Thomas goes on to educate us that the origins of trauma play come from play therapy, used with children to process events where language would fall short. Furthermore, he delineates that his definition is specific to personal trauma rather than collective or cultural trauma (that’s a topic for another post). The official definition landing at: “…BDSM activities that adults consensually engage in that are related to past trauma or abuse and fo which the individual is actively aware of this connection.”

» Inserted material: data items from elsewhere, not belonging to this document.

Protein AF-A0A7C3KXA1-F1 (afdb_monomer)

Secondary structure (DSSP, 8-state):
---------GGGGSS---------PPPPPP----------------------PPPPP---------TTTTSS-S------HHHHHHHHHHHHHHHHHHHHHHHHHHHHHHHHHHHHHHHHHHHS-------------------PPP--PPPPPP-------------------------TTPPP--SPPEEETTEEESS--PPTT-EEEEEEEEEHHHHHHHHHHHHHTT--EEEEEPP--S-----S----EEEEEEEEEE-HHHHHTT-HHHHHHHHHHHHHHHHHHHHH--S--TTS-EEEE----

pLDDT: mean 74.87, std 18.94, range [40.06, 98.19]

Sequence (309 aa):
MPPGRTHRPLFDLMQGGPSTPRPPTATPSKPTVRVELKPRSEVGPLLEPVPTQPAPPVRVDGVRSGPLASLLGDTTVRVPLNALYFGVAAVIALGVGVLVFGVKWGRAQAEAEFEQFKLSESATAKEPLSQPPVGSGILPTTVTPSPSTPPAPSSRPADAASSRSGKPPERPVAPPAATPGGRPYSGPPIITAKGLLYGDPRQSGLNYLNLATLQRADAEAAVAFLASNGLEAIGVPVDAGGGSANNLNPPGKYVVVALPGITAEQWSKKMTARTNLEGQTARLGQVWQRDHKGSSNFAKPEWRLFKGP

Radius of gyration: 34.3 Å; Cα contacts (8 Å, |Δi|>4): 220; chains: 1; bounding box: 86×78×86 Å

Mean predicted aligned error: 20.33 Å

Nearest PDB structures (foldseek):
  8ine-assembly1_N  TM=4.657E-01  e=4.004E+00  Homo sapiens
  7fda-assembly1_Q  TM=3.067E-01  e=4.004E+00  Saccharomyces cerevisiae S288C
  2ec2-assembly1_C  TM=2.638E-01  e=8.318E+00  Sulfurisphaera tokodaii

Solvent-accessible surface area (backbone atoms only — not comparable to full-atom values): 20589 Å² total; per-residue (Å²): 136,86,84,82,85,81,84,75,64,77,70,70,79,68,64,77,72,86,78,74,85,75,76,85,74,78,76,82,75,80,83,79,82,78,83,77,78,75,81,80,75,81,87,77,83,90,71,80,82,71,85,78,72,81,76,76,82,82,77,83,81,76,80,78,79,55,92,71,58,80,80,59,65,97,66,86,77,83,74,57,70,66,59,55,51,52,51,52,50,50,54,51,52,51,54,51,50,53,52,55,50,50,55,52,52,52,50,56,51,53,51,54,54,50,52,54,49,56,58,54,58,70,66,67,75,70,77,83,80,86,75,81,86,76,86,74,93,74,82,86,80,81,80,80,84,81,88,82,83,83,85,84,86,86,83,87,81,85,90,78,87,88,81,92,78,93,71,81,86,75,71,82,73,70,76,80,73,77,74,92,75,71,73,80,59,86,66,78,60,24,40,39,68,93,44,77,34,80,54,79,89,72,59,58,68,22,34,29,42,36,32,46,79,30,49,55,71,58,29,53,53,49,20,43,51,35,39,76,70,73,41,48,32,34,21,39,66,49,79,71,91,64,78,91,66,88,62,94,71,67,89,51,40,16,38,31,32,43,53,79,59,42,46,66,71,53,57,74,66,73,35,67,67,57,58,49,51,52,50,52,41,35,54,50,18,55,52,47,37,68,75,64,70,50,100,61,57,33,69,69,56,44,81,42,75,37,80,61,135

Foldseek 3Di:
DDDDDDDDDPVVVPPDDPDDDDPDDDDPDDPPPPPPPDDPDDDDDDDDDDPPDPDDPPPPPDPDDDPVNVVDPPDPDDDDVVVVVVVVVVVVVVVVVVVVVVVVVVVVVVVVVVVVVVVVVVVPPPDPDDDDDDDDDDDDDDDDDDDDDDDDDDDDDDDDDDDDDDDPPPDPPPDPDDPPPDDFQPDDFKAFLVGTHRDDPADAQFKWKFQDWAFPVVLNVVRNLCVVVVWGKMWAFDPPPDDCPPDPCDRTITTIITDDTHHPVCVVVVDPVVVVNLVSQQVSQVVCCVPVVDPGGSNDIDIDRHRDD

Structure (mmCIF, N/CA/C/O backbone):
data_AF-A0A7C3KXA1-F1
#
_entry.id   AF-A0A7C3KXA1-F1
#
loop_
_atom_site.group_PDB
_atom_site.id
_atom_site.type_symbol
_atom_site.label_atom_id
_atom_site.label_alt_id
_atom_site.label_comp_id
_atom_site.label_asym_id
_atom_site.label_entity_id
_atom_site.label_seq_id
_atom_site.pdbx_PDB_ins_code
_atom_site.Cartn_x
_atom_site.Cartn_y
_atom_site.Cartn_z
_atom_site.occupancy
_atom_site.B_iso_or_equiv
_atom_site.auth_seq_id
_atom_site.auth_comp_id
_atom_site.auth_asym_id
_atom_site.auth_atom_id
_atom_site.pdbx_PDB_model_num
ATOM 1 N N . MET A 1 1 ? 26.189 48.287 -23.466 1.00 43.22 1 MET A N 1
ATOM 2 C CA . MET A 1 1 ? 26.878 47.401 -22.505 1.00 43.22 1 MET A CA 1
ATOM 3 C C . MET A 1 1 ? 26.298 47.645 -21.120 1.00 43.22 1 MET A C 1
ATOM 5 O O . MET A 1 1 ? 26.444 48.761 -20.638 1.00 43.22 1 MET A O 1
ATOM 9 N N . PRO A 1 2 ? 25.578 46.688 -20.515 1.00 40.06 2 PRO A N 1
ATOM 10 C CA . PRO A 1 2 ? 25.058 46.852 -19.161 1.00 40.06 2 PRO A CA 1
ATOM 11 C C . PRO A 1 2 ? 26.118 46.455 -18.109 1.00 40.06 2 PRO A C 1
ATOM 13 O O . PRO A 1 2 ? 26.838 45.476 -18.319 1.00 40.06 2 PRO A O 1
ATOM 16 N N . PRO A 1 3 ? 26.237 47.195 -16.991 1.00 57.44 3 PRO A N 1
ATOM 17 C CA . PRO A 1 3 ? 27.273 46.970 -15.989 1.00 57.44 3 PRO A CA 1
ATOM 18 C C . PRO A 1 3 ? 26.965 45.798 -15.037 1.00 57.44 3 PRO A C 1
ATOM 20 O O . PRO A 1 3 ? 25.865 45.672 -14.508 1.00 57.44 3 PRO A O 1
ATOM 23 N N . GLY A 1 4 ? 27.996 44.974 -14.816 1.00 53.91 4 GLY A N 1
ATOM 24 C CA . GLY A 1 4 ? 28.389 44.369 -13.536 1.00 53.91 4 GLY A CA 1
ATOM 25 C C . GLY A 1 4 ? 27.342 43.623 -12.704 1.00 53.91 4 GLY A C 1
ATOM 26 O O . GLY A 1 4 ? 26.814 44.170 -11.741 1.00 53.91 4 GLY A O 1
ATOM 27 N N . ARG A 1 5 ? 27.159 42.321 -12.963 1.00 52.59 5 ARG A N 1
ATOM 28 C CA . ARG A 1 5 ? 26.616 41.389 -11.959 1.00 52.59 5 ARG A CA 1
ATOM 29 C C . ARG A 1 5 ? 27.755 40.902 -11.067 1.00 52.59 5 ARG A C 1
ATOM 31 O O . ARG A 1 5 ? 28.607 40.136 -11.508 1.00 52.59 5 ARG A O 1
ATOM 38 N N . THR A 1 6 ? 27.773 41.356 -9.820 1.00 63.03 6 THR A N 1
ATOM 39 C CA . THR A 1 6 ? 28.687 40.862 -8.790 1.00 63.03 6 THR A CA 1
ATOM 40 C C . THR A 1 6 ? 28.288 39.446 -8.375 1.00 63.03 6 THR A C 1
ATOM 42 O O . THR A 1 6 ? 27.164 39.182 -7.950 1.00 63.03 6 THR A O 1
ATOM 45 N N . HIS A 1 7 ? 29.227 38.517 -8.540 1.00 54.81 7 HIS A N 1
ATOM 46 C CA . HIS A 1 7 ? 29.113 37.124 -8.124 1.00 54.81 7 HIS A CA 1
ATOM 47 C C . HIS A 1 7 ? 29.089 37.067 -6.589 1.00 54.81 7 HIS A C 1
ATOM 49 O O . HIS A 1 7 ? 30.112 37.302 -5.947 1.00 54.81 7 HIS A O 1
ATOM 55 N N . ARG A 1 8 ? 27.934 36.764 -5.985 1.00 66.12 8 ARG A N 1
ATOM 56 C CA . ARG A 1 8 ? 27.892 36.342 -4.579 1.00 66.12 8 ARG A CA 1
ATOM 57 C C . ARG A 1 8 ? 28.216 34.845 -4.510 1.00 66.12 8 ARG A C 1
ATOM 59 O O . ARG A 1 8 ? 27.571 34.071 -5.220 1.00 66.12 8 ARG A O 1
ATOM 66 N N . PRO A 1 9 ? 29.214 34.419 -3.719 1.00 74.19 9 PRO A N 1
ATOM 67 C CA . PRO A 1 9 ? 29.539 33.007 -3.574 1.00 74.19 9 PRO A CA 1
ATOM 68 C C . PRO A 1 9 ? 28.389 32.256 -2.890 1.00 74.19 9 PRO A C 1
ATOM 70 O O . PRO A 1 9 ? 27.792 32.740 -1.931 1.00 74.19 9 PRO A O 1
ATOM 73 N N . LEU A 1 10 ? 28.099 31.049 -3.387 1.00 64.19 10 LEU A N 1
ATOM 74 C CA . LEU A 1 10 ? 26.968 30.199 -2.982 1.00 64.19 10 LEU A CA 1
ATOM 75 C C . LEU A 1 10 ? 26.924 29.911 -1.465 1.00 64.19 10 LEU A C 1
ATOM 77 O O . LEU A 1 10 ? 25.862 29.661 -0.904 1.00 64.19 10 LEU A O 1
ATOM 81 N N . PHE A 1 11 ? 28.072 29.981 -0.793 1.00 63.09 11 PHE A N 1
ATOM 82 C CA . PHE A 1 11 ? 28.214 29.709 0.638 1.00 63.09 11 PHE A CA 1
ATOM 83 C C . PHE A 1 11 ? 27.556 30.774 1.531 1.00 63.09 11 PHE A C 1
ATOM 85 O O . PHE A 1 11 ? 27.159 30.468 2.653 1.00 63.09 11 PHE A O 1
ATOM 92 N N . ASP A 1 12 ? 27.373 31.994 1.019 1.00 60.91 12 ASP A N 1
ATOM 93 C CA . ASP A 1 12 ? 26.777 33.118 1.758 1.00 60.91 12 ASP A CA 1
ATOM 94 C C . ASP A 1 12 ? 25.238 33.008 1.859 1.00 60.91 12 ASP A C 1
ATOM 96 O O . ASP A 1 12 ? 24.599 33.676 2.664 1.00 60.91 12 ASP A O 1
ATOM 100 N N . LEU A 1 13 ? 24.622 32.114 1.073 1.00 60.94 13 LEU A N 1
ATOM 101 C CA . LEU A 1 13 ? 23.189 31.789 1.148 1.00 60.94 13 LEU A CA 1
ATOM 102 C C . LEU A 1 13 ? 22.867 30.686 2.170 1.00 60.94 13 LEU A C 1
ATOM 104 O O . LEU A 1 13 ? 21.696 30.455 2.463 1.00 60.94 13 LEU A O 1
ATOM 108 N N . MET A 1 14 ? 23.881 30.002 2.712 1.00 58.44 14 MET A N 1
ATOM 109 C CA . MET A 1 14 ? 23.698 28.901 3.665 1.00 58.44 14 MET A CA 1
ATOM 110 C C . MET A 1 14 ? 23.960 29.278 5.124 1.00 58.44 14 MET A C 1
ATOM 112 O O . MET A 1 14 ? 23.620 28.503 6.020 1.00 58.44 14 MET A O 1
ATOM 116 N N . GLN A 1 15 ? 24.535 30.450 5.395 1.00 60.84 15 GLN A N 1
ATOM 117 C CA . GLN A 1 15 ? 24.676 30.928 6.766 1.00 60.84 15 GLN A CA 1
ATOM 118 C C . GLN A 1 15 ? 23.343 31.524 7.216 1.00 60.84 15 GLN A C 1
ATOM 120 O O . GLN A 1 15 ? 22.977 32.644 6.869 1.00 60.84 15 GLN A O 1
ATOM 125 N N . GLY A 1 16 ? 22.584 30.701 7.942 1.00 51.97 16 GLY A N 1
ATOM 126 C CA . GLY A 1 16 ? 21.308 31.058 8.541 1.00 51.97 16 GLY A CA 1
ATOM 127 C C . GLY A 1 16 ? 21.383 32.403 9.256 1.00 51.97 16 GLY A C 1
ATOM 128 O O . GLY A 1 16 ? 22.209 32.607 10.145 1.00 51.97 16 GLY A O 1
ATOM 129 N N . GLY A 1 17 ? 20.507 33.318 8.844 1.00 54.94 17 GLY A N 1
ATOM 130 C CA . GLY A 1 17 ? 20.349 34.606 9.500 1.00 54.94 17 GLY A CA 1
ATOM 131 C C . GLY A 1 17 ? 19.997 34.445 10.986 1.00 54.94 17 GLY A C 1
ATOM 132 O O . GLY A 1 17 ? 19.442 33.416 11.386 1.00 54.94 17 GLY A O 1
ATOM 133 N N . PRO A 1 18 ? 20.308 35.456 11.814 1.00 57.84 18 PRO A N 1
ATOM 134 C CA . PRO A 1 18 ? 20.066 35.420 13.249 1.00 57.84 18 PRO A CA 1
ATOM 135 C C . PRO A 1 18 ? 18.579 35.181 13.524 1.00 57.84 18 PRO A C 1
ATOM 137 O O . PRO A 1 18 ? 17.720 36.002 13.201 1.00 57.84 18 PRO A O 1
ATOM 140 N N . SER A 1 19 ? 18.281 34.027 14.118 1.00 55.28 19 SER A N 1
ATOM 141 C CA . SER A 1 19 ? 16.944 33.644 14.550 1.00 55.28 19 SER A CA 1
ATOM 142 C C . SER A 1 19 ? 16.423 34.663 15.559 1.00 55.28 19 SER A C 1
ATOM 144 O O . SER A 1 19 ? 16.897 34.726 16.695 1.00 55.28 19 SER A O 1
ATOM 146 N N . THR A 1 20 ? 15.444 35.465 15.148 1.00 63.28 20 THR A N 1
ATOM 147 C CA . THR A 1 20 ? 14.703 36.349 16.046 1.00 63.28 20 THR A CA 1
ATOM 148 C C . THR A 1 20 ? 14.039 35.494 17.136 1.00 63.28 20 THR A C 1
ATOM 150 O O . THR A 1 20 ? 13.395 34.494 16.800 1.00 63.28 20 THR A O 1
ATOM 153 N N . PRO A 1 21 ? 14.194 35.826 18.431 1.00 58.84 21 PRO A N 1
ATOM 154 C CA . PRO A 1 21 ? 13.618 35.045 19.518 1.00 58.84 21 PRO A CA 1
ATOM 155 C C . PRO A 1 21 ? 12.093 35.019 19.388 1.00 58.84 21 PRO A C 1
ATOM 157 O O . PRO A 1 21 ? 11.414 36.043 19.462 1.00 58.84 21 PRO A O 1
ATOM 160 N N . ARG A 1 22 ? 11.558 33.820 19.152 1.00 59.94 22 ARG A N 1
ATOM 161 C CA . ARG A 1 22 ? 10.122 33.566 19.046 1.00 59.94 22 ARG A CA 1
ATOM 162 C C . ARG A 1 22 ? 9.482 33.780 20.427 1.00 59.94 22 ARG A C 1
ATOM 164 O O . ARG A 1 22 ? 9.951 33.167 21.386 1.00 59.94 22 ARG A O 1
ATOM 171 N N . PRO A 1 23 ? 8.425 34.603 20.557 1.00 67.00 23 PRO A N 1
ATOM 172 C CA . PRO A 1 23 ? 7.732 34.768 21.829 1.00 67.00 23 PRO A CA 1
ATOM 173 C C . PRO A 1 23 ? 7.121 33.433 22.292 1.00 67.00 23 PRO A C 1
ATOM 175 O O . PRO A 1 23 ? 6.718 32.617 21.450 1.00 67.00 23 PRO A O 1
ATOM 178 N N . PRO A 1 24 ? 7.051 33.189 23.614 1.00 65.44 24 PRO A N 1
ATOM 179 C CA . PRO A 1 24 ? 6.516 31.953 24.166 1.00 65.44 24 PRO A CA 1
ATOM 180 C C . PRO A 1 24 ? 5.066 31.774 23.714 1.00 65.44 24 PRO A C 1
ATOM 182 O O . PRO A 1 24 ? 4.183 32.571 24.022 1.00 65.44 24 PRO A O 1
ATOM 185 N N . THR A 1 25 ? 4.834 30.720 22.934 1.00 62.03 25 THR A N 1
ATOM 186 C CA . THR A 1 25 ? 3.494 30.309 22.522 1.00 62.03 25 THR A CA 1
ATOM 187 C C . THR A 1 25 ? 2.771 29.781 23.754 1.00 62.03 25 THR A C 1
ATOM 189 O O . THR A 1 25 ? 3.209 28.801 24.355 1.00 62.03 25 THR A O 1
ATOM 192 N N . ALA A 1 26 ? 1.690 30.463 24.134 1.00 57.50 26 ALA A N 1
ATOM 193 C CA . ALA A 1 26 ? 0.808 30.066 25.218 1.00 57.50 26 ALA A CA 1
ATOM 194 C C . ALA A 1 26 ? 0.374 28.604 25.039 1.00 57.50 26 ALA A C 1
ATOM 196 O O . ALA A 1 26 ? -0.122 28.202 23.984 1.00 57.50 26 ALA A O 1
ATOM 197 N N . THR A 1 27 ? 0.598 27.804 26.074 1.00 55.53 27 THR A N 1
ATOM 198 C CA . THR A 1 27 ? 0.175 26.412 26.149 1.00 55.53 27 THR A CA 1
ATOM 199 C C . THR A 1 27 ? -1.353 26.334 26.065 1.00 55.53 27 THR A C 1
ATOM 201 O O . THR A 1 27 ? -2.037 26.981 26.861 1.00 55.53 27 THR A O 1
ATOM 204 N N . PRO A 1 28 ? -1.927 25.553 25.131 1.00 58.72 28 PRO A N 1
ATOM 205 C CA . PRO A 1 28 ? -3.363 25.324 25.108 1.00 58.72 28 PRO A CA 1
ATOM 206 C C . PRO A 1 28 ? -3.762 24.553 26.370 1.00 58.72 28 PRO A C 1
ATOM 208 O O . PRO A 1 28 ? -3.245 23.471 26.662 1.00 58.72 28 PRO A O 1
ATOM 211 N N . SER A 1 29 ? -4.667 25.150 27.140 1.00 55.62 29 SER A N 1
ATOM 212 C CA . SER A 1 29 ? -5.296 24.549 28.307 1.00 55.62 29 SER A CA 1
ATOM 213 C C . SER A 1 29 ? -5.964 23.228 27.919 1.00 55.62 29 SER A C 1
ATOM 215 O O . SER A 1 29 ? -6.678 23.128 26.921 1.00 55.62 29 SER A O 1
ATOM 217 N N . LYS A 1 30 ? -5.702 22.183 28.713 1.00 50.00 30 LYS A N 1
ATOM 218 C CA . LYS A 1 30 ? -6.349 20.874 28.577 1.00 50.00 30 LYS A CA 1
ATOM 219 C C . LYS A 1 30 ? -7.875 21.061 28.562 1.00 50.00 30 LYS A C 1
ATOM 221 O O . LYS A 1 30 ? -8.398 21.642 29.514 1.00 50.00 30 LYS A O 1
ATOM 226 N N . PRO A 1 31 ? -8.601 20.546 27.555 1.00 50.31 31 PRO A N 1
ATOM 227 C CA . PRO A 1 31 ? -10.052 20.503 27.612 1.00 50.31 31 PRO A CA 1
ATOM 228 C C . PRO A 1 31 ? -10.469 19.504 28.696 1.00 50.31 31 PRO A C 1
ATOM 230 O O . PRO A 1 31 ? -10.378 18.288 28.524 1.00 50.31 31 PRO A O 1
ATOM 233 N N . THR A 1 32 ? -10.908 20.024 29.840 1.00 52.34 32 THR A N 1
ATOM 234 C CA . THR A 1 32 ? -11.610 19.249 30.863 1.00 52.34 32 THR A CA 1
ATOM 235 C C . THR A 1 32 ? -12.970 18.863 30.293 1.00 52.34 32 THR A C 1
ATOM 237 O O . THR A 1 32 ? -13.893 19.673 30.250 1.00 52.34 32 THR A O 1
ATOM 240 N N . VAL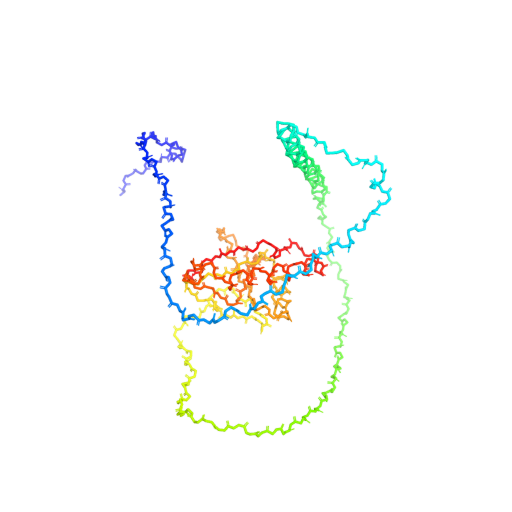 A 1 33 ? -13.093 17.627 29.811 1.00 52.84 33 VAL A N 1
ATOM 241 C CA . VAL A 1 33 ? -14.378 17.055 29.396 1.00 52.84 33 VAL A CA 1
ATOM 242 C C . VAL A 1 33 ? -15.213 16.833 30.656 1.00 52.84 33 VAL A C 1
ATOM 244 O O . VAL A 1 33 ? -15.039 15.851 31.376 1.00 52.84 33 VAL A O 1
ATOM 247 N N . ARG A 1 34 ? -16.105 17.782 30.949 1.00 50.88 34 ARG A N 1
ATOM 248 C CA . ARG A 1 34 ? -17.138 17.642 31.976 1.00 50.88 34 ARG A CA 1
ATOM 249 C C . ARG A 1 34 ? -18.231 16.742 31.406 1.00 50.88 34 ARG A C 1
ATOM 251 O O . ARG A 1 34 ? -19.052 17.183 30.611 1.00 50.88 34 ARG A O 1
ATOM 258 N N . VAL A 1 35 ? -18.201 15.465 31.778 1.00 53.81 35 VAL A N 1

What I like about this definition is that it requires not only consent of all the participants involved in this type of play, but consent of the individual with themselves about the choice to take an active role in their healing. Active in that they are an agent of healing, but also active in that they are physically taking action. I am certain that, even for adults, some things cannot be processed by verbal conversation alone and need some creativity and additional approaches. The most common example being purposefully recreating a scene in which the individual was formerly traumatized and experiencing it anew which the proper safeguards to ensure that it does not cause re-traumatization. Here’s a link to my academic blog if you have yet to hear the term ‘aftercare‘ and you’re feeling curious.

Now Thomas has an interesting approach in that, in the article, he revisits his trauma through the experience, and spectacle, of being flogged rather than recreating a unique roleplay scene. The experience of being flogged publicly allows him to safely revisit a former trauma. This demonstrates that there are many ways to go about trauma play. It is PLAY after all. Thomas highlights the ‘somatic reclamation’ he experiences through his play.

The second question I get is, ‘What does a therapist have to do with this type of work?’ Through therapy we can assist with the creation and processing of these experiences to ensure they are as safe as possible. Ethically we do not participate directly in a scene, but we can help flesh out important elements of the creation through discussion and maybe even brief role play if it would be helpful. Additionally, the experience of a scene goes beyond the actual event and there is lots of space to process the work an individual has done to engage in this kind of play.

Trauma play is not for everyone and it’s also not for every kinky person. Kinksters have a variety of reasons and lack of reasons for engaging in their particular pleasures. Like everything, you will know if it’s something that you are drawn to, curious about, want to research further. It is my desire that you have your own journey when healing trauma and that the concept of ‘trauma play’ might open your mind to the possibilities.